- _What is required_
In the data that follows, find the line containing "ATOM 128 C C"; then quote that line and every line after it, exactly, through the last one.

___ Extracted information

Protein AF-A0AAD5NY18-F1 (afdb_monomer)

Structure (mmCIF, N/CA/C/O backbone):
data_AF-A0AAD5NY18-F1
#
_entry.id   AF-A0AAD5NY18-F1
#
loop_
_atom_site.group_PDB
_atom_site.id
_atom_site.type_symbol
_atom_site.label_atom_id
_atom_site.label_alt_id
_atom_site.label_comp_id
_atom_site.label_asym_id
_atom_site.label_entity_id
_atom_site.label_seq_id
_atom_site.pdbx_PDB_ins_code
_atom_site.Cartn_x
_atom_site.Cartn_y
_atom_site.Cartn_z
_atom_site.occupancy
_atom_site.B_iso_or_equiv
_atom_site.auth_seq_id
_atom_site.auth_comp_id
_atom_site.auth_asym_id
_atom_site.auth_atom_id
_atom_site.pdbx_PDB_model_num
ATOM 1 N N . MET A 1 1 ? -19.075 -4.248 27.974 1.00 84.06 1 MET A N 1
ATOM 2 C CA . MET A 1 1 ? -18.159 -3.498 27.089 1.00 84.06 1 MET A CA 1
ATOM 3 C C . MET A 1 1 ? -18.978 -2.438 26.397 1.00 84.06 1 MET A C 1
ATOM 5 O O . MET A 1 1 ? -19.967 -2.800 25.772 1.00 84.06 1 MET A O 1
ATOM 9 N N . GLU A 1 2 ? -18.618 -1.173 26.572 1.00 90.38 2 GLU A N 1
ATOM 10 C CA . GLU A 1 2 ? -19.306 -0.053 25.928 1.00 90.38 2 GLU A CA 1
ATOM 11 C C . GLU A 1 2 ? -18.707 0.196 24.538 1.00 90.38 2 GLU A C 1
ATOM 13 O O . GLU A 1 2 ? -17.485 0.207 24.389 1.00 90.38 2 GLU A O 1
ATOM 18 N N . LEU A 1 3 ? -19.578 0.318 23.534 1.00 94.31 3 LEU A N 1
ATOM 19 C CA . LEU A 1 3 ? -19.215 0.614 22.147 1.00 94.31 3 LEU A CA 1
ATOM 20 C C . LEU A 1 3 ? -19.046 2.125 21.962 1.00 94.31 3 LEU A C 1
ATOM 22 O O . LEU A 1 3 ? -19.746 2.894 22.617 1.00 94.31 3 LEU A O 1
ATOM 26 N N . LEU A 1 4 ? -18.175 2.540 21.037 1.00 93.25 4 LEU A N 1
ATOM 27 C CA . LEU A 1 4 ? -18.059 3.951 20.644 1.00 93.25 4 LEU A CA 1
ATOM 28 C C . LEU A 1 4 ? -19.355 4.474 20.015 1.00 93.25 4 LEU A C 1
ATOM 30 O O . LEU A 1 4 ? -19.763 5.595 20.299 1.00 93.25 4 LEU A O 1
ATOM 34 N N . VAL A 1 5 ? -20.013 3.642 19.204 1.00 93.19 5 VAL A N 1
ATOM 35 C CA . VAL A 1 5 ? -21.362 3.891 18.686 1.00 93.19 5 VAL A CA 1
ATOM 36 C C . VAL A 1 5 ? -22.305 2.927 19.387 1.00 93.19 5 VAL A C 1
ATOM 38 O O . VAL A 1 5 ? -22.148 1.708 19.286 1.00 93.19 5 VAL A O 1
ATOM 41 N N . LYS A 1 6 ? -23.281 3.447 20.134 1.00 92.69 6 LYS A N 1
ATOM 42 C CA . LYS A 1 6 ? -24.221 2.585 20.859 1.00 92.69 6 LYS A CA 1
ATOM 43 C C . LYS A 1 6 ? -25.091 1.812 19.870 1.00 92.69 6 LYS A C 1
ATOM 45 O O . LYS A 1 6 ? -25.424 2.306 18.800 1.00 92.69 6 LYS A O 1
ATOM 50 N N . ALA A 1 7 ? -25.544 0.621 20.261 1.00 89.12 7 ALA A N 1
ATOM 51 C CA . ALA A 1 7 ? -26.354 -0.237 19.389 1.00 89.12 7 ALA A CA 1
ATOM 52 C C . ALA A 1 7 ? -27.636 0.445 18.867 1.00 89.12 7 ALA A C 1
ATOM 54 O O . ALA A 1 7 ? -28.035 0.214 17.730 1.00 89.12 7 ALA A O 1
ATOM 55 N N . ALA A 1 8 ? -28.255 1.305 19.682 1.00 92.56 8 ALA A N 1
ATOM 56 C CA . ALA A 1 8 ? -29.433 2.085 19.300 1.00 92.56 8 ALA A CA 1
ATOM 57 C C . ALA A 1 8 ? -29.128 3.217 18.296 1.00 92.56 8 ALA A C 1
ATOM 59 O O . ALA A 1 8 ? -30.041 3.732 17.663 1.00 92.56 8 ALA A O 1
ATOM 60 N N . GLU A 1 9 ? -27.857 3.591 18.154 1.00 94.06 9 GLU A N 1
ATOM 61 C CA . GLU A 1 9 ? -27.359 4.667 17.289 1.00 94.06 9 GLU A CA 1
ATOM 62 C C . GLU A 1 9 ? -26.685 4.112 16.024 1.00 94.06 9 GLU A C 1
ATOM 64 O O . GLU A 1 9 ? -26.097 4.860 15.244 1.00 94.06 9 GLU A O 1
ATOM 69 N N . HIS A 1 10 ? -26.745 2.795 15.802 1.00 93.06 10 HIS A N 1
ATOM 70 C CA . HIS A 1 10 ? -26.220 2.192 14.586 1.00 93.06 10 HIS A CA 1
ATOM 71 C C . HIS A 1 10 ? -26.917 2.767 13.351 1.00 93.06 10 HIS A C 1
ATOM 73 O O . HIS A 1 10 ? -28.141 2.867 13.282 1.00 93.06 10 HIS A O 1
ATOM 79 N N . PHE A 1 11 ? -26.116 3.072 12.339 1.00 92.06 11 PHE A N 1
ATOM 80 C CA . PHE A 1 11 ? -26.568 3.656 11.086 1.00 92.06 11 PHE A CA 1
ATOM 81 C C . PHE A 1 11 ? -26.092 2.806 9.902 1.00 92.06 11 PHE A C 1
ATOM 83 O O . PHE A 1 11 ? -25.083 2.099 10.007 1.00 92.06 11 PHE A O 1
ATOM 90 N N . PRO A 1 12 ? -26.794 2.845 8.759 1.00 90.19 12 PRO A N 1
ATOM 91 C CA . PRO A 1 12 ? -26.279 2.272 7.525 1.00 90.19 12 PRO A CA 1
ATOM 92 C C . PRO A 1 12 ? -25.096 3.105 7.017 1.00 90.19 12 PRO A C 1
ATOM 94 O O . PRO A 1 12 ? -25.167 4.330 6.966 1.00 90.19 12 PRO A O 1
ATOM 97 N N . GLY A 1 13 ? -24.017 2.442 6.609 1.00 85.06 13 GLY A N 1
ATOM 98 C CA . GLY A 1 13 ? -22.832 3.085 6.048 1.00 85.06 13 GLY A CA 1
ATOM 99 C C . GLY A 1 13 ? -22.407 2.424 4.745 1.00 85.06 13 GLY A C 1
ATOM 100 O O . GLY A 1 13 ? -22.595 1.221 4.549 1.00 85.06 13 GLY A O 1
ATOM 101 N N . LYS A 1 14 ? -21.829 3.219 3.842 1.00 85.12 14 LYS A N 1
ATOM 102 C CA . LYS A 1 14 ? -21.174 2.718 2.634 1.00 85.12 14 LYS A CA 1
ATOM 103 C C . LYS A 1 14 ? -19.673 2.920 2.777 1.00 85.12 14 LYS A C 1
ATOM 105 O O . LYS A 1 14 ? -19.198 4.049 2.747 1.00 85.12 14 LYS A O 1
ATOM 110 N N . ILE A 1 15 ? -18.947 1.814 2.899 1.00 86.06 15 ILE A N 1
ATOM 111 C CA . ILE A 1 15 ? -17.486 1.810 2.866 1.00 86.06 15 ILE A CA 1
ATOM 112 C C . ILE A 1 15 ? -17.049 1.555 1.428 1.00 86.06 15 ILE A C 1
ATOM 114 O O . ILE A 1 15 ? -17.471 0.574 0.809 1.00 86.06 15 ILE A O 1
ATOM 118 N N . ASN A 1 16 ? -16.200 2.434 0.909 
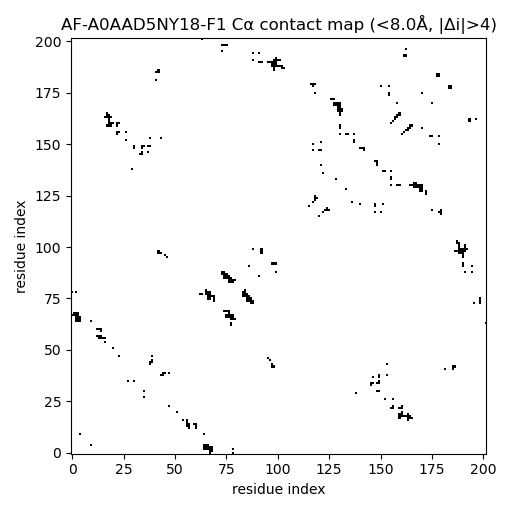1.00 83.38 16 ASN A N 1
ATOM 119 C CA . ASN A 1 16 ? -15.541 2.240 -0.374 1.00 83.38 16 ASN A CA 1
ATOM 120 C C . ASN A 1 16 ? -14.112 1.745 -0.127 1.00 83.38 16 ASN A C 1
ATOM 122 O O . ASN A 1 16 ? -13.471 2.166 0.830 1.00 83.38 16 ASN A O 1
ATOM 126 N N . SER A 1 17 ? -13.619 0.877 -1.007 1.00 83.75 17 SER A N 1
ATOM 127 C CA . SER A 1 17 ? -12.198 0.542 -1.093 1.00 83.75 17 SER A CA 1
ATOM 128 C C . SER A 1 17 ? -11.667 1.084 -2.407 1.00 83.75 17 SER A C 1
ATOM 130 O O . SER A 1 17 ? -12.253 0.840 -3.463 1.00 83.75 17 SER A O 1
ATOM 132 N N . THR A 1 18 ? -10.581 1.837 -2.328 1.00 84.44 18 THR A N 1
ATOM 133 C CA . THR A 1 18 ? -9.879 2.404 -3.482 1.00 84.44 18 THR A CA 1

______

- _Expected output_
ATOM 128 C C . SER A 1 17 ? -11.667 1.084 -2.407 1.00 83.75 17 SER A C 1
ATOM 130 O O . SER A 1 17 ? -12.253 0.840 -3.463 1.00 83.75 17 SER A O 1
ATOM 132 N N . THR A 1 18 ? -10.581 1.837 -2.328 1.00 84.44 18 THR A N 1
ATOM 133 C CA . THR A 1 18 ? -9.879 2.404 -3.482 1.00 84.44 18 THR A CA 1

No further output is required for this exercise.